▶ **What to do**: Among the lines of the records below, copy those that hold the word "specific".

▶ **Records for this exercise**:
───

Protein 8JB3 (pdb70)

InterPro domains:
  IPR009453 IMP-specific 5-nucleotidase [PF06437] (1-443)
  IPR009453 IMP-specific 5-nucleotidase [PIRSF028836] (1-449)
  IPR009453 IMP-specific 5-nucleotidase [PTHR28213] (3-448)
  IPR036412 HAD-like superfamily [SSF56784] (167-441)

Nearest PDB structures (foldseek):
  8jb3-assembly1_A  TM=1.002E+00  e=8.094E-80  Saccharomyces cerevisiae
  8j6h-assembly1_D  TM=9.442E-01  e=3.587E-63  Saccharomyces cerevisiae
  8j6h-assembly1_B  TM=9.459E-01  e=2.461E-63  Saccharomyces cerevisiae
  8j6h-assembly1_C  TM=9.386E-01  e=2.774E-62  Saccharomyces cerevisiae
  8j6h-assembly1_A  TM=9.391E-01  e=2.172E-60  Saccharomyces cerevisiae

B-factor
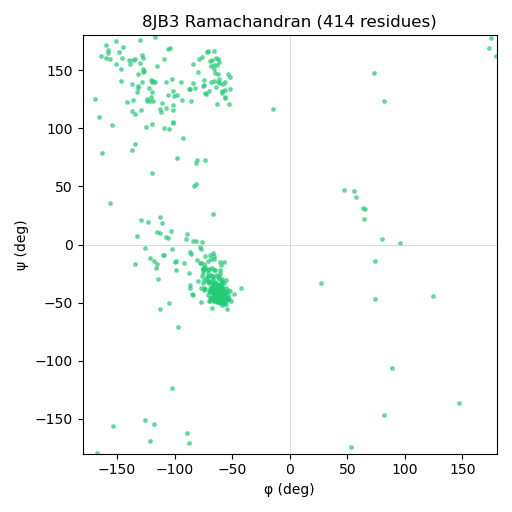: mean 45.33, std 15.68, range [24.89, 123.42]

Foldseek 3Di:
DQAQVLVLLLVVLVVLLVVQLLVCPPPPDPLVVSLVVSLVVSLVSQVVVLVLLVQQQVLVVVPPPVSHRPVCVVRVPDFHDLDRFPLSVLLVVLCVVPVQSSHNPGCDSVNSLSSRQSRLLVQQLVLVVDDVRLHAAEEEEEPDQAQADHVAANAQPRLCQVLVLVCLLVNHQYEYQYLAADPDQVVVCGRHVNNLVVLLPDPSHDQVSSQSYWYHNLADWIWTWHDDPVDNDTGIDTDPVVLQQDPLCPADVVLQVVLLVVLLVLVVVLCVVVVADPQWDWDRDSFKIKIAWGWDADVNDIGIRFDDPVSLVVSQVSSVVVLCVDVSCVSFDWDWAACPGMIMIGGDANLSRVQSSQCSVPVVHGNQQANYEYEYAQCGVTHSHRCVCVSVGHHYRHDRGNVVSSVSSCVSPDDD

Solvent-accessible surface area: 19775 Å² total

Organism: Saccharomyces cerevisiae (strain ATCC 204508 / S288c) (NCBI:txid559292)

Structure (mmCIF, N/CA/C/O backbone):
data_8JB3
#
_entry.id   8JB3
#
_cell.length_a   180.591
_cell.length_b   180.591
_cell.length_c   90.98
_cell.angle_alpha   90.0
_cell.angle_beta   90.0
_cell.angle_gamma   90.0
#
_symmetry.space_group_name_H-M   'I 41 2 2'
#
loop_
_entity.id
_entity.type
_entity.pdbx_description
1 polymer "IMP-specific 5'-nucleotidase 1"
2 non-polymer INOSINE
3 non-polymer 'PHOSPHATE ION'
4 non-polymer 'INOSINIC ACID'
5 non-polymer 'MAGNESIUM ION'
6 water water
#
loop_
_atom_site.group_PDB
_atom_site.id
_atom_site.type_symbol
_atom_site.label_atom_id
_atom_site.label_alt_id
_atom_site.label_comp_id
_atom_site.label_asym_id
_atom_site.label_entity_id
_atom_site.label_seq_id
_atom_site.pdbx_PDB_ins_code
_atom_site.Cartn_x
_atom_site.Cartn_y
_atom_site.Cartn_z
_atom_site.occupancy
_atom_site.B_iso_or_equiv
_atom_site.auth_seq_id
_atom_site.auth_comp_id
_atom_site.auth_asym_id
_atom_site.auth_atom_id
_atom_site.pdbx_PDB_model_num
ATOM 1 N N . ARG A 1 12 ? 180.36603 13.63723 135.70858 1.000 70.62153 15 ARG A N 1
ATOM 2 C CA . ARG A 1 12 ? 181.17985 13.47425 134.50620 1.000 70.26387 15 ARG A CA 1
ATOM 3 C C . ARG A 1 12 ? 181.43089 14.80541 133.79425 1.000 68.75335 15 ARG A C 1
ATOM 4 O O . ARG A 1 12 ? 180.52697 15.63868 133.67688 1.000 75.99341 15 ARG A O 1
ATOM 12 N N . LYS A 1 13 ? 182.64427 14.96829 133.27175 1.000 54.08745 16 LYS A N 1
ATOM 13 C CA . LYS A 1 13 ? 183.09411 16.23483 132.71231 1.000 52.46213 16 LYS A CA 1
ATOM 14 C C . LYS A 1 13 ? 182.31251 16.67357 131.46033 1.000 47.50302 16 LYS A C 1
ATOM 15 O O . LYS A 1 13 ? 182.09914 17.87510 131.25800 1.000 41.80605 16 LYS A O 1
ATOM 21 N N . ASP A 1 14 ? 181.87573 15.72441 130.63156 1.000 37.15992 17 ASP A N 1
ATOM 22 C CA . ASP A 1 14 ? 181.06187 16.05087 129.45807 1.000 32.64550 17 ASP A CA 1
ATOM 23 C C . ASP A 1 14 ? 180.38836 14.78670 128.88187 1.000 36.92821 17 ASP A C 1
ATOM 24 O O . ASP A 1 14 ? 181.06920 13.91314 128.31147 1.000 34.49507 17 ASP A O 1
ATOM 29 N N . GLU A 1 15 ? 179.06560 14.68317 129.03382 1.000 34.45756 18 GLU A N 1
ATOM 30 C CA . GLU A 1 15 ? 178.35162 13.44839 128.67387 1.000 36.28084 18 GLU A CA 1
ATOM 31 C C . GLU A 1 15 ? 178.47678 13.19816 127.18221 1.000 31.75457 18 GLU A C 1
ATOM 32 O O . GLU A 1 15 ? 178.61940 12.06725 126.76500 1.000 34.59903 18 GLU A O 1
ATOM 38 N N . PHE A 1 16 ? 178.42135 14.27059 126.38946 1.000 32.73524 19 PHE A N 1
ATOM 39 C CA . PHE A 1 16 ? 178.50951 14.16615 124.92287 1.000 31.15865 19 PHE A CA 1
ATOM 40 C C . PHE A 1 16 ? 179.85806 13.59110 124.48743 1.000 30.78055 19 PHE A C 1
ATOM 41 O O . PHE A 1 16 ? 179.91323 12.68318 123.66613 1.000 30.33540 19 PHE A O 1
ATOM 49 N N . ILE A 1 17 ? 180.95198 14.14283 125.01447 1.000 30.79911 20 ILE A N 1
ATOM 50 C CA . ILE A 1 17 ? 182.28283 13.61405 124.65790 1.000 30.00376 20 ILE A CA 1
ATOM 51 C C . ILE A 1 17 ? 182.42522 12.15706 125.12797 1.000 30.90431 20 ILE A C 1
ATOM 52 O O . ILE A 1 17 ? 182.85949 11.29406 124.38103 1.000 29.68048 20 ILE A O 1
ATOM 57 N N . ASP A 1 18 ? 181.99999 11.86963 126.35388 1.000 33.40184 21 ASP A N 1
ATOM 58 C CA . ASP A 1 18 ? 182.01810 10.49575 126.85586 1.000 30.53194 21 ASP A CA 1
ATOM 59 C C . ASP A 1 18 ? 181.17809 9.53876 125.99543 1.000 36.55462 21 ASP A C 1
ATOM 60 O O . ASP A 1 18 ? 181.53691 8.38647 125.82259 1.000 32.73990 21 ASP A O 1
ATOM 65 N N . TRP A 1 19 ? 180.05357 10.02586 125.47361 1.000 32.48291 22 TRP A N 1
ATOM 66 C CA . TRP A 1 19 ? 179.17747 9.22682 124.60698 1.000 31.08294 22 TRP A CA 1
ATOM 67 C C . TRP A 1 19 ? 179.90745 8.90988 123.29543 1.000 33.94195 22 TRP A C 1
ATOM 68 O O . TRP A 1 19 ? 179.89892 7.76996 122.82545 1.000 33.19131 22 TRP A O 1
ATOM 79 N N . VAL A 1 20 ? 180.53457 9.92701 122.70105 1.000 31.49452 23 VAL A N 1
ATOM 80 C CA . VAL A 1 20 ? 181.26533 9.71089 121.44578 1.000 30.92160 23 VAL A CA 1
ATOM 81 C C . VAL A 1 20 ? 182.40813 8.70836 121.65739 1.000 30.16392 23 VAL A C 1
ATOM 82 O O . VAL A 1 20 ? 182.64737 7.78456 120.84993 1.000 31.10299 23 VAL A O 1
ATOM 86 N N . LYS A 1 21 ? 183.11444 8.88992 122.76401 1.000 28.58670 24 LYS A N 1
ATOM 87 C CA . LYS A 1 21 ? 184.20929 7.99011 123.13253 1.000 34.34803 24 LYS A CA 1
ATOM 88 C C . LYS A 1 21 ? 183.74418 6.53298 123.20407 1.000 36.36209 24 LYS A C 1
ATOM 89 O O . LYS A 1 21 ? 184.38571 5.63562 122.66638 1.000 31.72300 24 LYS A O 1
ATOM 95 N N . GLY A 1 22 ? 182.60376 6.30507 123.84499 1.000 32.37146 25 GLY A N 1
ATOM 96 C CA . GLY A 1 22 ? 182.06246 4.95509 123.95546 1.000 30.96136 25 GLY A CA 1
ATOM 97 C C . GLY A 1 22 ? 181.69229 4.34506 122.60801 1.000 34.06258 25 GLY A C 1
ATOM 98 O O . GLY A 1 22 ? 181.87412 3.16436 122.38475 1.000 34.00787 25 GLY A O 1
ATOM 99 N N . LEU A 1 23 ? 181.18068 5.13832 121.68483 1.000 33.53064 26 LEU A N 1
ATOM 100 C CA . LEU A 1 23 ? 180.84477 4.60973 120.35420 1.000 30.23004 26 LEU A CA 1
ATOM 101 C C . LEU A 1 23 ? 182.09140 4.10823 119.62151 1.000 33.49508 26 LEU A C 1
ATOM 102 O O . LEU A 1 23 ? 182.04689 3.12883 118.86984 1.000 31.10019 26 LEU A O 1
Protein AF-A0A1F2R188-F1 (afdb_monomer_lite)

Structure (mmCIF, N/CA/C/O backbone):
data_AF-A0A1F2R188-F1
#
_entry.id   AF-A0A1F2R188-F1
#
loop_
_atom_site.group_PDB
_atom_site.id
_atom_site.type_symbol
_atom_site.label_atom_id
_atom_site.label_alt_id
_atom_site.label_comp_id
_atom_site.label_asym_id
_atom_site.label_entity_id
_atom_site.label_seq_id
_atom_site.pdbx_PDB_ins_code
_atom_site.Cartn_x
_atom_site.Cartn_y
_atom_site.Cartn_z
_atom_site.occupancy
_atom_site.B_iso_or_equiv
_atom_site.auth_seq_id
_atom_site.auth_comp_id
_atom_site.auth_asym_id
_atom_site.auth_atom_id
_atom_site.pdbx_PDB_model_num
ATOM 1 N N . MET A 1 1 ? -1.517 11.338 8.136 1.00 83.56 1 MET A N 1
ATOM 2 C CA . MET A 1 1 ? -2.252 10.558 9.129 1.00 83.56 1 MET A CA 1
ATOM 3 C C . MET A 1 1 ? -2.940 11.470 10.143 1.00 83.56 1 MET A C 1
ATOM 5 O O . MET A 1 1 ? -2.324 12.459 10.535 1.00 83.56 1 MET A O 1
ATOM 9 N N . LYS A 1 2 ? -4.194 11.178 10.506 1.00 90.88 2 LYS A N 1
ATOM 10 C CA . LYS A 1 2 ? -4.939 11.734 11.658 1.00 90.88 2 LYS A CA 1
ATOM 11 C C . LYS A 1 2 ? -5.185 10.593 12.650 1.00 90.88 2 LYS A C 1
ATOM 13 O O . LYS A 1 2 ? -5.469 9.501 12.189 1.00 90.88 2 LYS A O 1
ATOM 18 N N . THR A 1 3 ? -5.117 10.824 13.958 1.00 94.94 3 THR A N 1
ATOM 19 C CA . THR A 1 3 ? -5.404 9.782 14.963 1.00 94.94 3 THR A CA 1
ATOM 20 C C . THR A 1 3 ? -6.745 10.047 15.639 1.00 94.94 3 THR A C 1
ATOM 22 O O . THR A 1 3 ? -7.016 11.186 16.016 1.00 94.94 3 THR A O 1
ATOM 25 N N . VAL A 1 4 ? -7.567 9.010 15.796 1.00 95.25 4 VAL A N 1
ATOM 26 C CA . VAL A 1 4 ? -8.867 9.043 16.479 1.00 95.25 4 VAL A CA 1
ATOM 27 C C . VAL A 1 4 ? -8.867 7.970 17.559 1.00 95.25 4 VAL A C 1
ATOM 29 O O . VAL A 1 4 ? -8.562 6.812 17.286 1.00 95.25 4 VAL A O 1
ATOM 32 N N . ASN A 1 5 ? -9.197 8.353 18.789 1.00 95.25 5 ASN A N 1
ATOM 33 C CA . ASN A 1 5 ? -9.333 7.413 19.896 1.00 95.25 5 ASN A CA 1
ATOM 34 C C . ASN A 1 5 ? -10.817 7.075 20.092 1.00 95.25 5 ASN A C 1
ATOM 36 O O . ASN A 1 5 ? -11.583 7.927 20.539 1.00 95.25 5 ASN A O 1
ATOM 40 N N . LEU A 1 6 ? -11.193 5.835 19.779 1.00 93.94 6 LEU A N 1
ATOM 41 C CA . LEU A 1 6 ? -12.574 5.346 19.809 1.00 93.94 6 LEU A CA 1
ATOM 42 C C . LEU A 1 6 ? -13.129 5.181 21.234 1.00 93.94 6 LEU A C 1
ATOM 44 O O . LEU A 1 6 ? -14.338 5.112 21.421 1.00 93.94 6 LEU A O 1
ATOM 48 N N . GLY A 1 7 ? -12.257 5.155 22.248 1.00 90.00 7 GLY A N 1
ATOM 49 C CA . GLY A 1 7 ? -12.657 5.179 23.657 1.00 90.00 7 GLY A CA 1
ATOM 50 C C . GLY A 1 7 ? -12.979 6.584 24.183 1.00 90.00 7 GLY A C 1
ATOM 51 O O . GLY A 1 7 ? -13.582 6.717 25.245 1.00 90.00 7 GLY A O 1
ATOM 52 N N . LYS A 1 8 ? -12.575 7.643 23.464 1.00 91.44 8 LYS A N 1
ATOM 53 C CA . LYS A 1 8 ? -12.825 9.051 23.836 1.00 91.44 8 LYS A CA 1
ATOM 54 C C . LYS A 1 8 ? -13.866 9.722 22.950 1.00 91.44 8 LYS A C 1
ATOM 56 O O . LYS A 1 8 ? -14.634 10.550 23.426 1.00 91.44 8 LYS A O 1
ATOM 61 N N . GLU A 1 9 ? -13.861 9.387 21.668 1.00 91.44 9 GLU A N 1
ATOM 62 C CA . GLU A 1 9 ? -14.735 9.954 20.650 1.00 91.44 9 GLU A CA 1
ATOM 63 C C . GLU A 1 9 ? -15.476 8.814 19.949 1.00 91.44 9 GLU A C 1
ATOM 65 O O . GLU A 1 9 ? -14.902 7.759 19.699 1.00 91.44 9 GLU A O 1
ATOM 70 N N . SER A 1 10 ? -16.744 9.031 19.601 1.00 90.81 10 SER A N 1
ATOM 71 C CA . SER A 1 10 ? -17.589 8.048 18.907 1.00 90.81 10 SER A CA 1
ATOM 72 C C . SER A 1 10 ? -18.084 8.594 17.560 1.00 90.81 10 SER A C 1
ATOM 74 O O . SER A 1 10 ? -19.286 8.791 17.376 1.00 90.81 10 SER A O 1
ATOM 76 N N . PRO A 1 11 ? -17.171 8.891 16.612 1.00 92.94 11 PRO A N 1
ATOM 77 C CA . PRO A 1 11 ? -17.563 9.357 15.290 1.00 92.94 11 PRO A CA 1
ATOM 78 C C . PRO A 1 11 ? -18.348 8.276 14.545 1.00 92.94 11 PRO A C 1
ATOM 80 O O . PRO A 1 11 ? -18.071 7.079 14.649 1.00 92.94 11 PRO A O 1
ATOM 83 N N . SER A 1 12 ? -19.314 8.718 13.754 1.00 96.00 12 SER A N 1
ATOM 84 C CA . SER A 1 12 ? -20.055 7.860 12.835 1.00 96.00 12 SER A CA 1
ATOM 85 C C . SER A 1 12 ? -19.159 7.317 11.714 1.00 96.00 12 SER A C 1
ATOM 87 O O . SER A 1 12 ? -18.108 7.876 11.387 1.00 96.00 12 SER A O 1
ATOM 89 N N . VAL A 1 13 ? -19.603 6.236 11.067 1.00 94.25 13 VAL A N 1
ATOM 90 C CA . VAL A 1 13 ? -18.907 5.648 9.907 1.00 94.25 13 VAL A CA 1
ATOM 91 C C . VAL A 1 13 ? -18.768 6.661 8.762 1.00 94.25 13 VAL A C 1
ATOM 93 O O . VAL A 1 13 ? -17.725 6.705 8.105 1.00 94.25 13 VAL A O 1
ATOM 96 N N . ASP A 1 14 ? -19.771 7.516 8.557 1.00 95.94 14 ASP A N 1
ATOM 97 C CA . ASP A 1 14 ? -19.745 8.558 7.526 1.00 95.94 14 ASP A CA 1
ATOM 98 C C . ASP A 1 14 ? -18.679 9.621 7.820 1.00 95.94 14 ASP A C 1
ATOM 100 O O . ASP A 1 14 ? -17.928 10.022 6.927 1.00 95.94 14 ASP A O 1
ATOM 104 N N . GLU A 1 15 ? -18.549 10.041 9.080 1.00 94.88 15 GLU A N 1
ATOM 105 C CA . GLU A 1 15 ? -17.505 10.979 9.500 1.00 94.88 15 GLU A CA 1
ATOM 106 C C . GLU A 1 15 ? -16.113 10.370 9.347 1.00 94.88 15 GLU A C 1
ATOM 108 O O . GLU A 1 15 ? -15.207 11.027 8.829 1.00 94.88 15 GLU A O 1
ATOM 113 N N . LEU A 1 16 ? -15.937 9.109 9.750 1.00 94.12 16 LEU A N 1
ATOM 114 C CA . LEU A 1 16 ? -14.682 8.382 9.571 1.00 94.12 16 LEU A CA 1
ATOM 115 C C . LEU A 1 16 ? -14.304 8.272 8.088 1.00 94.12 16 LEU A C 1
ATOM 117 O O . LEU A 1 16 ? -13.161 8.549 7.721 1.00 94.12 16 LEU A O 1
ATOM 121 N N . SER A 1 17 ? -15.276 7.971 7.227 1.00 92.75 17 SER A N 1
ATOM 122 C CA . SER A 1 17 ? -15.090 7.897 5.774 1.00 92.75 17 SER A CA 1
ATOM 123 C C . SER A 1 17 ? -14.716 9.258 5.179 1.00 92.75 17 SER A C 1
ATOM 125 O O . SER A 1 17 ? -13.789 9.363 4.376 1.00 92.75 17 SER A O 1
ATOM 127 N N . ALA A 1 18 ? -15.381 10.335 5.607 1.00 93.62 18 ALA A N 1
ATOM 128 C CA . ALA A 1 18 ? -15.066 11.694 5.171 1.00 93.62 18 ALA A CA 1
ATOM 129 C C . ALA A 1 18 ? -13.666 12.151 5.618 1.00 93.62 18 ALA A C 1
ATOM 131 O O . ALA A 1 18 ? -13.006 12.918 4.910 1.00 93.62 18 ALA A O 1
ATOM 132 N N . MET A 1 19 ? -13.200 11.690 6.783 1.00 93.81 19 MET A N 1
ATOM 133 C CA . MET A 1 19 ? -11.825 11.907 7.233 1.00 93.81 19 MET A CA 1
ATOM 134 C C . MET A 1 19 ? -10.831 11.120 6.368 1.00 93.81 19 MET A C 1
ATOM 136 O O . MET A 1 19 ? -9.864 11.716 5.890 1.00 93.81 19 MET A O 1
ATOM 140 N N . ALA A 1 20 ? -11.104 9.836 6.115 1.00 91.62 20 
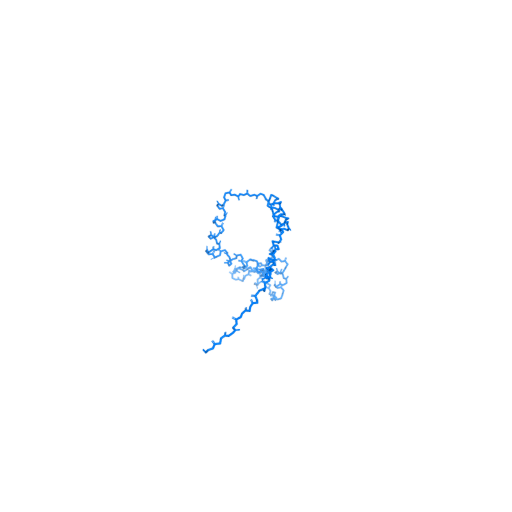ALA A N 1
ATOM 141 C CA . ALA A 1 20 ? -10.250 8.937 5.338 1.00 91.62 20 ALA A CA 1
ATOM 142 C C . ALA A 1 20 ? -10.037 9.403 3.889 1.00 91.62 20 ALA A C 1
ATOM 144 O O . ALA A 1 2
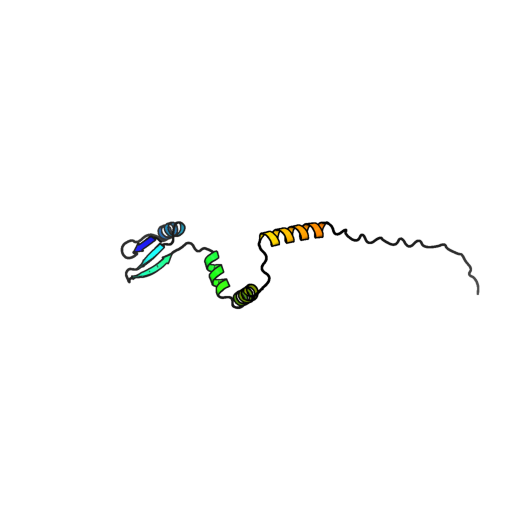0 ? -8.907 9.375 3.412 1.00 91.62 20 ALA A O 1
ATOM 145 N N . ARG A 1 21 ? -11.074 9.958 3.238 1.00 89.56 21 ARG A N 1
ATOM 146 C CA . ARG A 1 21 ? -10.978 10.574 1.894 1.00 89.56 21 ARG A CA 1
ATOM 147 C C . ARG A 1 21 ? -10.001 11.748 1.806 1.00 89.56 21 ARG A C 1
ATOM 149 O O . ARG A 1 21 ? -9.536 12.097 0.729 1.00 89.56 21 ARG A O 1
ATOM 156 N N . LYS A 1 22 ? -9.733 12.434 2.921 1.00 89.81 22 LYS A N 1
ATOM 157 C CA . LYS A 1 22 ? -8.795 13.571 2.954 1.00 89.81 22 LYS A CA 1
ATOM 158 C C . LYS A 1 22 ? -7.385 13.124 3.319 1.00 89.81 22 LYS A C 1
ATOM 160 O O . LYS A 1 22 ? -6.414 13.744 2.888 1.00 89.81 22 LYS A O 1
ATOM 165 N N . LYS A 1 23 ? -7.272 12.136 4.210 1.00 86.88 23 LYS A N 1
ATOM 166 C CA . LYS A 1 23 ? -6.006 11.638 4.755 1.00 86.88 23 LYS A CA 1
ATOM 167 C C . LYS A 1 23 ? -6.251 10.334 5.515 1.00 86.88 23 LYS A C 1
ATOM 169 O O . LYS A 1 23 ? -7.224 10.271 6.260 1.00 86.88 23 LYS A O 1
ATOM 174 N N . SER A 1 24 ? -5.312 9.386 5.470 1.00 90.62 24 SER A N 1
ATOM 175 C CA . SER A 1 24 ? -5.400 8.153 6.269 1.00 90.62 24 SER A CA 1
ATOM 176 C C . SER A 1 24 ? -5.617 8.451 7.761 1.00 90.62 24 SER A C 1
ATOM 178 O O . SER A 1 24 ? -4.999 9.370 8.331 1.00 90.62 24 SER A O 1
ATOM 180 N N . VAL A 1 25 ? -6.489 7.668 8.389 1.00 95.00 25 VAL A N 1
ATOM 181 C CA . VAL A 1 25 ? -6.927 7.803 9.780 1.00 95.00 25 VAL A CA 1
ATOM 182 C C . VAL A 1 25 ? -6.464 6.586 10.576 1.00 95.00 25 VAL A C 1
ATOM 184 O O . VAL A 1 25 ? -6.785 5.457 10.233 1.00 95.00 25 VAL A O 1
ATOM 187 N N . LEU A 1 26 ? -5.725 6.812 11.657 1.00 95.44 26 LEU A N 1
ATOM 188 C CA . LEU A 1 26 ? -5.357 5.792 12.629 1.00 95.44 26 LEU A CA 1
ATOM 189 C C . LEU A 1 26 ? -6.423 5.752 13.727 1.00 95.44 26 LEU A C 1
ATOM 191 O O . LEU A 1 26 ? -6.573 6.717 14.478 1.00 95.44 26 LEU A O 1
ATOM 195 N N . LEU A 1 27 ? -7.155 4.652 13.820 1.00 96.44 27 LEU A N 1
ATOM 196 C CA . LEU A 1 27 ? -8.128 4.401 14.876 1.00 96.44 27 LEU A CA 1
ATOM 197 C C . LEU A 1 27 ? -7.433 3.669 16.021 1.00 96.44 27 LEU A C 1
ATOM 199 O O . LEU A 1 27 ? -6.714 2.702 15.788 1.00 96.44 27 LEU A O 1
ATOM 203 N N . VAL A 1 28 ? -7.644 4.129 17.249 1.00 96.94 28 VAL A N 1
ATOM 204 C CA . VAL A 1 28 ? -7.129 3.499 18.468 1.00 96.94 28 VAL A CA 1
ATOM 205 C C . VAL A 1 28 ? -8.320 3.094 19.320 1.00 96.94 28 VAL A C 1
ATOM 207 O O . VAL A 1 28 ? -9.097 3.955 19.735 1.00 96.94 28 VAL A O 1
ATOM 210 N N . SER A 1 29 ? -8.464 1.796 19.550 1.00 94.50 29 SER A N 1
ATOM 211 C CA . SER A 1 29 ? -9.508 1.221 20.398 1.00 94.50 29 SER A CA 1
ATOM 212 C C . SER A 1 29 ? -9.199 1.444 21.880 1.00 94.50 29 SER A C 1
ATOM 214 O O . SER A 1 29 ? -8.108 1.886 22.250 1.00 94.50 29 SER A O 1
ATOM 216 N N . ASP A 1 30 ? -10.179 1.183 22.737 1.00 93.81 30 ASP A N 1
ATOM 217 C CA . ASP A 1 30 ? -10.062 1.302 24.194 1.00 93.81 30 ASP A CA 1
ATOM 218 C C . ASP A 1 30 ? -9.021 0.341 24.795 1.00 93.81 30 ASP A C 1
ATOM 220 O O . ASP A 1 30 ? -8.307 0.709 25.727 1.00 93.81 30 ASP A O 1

───

▶ **Exercise solution**:
  IPR009453 IMP-specific 5-nucleotidase [PF06437] (1-443)
  IPR009453 IMP-specific 5-nucleotidase [PIRSF028836] (1-449)
  IPR009453 IMP-specific 5-nucleotidase [PTHR28213] (3-448)
1 polymer "IMP-specific 5'-nucleotidase 1"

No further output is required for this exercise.